▶ **RECORDS FOR THE TASK**
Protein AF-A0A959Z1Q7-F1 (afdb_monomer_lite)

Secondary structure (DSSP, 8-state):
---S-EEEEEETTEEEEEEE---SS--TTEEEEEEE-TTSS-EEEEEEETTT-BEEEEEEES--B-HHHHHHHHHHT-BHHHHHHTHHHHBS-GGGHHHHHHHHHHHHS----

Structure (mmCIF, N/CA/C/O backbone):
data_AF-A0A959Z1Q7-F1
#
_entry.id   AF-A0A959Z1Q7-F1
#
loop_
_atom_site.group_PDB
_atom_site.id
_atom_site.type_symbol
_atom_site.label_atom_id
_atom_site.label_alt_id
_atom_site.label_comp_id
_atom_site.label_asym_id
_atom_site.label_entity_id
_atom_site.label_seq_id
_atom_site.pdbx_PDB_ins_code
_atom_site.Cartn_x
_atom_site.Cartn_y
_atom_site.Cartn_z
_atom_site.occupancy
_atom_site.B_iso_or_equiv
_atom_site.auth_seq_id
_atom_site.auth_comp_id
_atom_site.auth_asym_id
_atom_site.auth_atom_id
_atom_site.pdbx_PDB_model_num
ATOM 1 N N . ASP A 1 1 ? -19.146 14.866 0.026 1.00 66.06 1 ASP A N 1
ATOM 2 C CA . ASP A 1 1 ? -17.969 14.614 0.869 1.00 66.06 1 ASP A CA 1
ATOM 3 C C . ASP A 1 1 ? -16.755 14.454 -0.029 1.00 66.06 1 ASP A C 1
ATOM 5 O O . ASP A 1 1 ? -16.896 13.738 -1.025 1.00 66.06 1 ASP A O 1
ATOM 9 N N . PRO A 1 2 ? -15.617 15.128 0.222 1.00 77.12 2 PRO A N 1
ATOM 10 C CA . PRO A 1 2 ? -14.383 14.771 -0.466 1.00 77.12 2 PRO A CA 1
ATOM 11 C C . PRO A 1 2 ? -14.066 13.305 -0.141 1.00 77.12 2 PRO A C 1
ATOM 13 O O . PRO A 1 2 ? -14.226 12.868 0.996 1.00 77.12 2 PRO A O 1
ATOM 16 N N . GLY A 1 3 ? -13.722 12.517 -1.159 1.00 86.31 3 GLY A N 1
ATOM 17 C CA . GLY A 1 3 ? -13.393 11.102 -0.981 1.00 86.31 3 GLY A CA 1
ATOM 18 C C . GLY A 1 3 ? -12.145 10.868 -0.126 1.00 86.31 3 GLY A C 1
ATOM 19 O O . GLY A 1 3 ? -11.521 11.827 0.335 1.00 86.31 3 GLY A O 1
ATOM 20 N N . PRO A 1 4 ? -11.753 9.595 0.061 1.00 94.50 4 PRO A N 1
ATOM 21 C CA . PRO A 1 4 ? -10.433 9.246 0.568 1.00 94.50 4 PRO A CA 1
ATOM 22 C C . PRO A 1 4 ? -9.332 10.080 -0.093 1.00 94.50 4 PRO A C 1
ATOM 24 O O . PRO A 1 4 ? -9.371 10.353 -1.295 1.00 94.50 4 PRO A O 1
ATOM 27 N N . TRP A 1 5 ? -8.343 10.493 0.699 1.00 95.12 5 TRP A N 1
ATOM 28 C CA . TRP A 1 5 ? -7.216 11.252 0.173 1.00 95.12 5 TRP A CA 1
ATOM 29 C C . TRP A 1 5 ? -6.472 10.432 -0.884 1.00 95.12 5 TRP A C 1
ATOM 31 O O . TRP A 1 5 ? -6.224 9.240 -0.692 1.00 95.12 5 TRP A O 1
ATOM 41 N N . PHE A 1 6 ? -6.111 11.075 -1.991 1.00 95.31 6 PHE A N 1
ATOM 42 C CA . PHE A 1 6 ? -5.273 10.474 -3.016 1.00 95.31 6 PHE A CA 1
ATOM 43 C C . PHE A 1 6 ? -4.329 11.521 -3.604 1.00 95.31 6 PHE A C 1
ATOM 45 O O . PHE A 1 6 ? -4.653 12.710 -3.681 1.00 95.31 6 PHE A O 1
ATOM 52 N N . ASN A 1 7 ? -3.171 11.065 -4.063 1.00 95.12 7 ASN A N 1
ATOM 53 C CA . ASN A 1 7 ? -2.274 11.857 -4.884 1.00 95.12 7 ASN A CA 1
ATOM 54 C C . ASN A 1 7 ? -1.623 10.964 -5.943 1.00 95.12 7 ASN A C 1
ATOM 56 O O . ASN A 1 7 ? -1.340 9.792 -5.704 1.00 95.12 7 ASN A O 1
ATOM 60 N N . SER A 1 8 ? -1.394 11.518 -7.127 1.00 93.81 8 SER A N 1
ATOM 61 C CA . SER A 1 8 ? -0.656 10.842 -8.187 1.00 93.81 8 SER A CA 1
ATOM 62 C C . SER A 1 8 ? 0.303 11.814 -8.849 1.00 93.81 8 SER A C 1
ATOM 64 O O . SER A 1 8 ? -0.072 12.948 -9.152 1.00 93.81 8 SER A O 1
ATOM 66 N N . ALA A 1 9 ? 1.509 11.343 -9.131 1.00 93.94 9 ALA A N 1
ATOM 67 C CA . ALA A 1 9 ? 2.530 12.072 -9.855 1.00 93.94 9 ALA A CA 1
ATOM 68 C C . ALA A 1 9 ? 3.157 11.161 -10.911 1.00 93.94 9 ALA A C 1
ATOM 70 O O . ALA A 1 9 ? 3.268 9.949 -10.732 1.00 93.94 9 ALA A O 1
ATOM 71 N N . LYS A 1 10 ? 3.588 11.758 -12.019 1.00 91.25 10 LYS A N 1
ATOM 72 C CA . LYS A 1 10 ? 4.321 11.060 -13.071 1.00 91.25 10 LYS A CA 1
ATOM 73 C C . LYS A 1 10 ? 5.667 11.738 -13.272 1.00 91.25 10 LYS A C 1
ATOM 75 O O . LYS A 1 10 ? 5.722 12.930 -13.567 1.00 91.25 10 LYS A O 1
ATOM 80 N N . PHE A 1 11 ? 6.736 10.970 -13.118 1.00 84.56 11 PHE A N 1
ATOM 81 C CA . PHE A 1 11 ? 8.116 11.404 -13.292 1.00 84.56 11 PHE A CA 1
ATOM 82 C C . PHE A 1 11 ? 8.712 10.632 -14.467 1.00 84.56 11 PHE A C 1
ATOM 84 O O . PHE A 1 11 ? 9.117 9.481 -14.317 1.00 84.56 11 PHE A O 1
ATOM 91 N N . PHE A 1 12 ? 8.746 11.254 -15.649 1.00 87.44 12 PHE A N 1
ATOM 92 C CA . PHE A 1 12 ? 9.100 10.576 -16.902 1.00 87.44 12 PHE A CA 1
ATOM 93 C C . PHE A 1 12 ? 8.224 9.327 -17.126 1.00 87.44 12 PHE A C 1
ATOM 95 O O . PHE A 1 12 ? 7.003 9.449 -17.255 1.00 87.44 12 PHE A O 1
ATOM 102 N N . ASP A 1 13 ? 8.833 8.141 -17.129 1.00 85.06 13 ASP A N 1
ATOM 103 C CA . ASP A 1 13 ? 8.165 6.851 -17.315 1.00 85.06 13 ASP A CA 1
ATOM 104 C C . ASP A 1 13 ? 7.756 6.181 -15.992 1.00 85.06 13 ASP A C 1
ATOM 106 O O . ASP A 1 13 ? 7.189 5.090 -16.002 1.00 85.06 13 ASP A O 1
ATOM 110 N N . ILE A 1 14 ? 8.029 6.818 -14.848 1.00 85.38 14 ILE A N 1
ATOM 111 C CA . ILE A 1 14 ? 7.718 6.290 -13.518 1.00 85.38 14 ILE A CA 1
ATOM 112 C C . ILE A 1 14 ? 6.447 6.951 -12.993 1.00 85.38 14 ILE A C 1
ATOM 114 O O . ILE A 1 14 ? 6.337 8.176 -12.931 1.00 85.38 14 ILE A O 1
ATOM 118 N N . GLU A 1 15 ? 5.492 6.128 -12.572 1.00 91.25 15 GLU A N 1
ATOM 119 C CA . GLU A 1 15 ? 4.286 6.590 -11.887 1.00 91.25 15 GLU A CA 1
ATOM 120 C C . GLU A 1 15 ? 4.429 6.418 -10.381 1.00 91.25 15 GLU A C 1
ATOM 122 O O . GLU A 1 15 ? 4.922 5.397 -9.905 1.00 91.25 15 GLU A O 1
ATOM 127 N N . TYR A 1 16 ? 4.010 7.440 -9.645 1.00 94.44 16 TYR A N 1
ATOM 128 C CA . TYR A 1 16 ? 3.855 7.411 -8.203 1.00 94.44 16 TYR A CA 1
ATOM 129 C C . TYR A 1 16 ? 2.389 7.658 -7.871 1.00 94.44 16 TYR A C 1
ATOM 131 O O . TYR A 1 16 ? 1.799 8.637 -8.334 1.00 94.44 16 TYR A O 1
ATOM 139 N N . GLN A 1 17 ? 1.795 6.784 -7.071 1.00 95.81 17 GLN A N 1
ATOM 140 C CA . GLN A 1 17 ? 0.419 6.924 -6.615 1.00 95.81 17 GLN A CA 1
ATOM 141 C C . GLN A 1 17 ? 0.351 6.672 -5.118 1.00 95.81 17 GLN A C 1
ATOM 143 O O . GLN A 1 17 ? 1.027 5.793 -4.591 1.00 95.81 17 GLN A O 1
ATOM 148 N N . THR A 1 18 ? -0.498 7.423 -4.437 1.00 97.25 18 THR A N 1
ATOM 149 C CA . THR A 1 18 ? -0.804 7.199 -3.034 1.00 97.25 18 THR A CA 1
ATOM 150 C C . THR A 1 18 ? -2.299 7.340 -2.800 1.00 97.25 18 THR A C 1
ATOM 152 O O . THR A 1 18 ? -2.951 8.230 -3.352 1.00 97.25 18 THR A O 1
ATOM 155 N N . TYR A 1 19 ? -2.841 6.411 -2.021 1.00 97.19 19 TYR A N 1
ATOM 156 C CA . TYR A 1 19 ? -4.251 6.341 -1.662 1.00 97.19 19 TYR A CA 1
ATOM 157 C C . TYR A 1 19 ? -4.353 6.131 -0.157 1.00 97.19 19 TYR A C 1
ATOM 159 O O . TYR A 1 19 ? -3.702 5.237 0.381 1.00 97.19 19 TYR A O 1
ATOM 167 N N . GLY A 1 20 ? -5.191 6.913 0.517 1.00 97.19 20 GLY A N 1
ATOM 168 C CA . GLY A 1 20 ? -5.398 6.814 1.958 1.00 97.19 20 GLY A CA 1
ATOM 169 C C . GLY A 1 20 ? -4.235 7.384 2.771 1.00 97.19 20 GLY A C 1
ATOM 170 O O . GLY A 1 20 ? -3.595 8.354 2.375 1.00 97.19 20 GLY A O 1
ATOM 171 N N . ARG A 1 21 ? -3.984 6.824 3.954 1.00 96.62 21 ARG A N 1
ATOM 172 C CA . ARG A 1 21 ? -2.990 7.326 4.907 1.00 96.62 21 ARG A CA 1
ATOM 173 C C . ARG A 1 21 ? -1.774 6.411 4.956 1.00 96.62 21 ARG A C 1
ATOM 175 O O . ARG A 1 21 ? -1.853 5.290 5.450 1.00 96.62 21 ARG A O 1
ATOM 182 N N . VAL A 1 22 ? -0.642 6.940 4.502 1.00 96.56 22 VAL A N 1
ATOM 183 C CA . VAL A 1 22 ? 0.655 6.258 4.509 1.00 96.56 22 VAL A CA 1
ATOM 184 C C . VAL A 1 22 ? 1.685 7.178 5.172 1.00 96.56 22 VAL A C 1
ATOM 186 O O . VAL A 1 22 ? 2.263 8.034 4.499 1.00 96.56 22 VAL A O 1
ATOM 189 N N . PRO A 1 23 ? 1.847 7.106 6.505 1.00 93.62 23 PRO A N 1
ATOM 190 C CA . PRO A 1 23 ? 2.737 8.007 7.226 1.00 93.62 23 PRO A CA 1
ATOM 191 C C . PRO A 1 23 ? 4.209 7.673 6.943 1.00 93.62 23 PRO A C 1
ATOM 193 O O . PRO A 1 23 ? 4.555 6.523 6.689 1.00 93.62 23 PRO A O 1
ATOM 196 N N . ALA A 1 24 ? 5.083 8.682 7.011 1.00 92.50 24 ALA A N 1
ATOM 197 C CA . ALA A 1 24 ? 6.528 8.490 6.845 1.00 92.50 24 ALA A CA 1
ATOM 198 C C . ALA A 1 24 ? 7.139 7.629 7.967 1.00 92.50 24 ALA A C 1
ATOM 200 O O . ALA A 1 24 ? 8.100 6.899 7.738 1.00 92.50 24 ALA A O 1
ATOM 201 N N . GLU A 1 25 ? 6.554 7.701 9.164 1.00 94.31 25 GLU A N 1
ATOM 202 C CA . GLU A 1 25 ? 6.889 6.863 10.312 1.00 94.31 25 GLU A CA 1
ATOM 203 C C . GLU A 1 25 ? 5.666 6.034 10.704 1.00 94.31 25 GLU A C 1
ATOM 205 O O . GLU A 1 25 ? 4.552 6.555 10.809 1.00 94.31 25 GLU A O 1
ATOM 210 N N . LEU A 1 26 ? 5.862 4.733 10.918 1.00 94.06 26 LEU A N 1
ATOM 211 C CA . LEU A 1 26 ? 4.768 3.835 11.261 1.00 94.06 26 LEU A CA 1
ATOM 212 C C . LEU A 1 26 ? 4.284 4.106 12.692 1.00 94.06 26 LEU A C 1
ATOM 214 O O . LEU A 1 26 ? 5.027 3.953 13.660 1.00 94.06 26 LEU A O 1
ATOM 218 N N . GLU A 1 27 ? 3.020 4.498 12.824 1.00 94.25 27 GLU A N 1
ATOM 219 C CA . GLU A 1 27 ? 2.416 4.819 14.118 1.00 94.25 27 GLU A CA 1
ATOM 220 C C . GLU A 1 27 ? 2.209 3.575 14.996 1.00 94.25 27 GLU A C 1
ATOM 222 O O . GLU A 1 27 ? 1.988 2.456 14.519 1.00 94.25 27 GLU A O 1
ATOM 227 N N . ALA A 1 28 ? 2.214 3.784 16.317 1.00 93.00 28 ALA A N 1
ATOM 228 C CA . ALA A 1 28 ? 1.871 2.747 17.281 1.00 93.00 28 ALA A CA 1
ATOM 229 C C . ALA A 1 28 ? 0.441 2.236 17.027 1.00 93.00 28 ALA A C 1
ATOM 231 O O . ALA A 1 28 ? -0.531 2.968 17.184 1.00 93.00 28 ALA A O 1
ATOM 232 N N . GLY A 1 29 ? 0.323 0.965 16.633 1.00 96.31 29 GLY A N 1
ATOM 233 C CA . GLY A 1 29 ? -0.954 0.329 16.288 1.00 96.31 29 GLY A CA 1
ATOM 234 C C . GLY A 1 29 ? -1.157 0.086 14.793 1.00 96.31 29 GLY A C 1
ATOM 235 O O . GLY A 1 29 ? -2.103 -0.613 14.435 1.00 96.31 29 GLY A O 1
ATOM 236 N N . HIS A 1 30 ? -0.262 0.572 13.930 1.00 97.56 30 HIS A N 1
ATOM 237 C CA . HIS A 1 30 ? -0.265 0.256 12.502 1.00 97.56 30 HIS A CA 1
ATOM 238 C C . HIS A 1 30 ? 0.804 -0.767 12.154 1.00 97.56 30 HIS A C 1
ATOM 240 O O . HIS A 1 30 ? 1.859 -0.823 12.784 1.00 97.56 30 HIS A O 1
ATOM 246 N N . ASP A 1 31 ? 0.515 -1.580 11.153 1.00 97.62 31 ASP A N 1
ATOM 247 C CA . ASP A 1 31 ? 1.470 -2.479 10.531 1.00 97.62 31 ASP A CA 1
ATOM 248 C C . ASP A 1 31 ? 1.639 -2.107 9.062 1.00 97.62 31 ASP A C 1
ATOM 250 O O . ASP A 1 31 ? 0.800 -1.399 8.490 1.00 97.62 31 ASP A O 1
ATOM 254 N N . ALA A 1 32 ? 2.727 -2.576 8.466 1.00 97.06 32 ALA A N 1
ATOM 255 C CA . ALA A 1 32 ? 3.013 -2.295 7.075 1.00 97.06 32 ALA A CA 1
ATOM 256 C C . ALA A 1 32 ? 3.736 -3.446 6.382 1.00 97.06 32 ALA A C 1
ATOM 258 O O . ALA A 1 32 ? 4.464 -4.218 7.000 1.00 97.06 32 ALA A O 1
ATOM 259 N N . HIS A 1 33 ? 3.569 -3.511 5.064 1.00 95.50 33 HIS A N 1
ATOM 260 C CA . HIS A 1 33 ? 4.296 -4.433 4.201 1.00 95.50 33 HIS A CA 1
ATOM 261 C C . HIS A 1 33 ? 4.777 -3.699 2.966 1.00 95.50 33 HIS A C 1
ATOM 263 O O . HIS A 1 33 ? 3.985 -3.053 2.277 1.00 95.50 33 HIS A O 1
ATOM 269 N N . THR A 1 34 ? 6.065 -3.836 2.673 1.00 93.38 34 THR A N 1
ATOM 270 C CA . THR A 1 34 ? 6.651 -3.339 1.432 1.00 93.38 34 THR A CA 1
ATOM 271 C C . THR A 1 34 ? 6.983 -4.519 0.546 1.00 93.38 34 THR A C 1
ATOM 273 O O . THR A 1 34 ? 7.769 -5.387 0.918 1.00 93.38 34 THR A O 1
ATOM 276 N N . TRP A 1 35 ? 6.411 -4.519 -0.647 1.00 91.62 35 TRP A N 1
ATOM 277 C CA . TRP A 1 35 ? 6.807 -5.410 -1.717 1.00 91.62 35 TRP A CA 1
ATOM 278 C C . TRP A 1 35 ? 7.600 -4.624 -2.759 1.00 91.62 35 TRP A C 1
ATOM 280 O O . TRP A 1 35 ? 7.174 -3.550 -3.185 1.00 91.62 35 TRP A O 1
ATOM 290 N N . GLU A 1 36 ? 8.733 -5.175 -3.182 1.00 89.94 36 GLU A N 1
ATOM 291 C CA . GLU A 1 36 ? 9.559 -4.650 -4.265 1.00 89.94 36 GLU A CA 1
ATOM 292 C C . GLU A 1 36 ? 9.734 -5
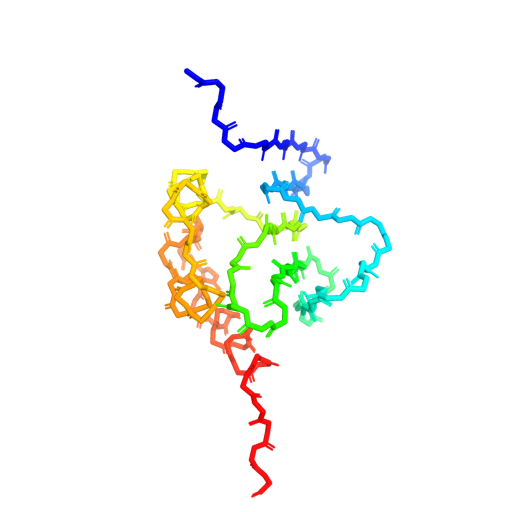.737 -5.326 1.00 89.94 36 GLU A C 1
ATOM 294 O O . GLU A 1 36 ? 10.009 -6.899 -5.018 1.00 89.94 36 GLU A O 1
ATOM 299 N N . HIS A 1 37 ? 9.549 -5.370 -6.591 1.00 87.56 37 HIS A N 1
ATOM 300 C CA . HIS A 1 37 ? 9.781 -6.282 -7.698 1.00 87.56 37 HIS A CA 1
ATOM 301 C C . HIS A 1 37 ? 11.291 -6.510 -7.893 1.00 87.56 37 HIS A C 1
ATOM 303 O O . HIS A 1 37 ? 12.054 -5.550 -7.800 1.00 87.56 37 HIS A O 1
ATOM 309 N N . PRO A 1 38 ? 11.748 -7.722 -8.270 1.00 85.00 38 PRO A N 1
ATOM 310 C CA . PRO A 1 38 ? 13.178 -8.019 -8.420 1.00 85.00 38 PRO A CA 1
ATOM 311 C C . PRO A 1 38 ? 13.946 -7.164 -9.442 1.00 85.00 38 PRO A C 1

▶ **YOUR GOAL**
Using the data above, reproduce exactly the lines between those holding "ATOM 102 N N" and "ATOM 112 C C", inclusive, and no others.

▶ **OUTPUT FOR THIS TASK**
ATOM 102 N N . ASP A 1 13 ? 8.833 8.141 -17.129 1.00 85.06 13 ASP A N 1
ATOM 103 C CA . ASP A 1 13 ? 8.165 6.851 -17.315 1.00 85.06 13 ASP A CA 1
ATOM 104 C C . ASP A 1 13 ? 7.756 6.181 -15.992 1.00 85.06 13 ASP A C 1
ATOM 106 O O . ASP A 1 13 ? 7.189 5.090 -16.002 1.00 85.06 13 ASP A O 1
ATOM 110 N N . ILE A 1 14 ? 8.029 6.818 -14.848 1.00 85.38 14 ILE A N 1
ATOM 111 C CA . ILE A 1 14 ? 7.718 6.290 -13.518 1.00 85.38 14 ILE A CA 1
ATOM 112 C C . ILE A 1 14 ? 6.447 6.951 -12.993 1.00 85.38 14 ILE A C 1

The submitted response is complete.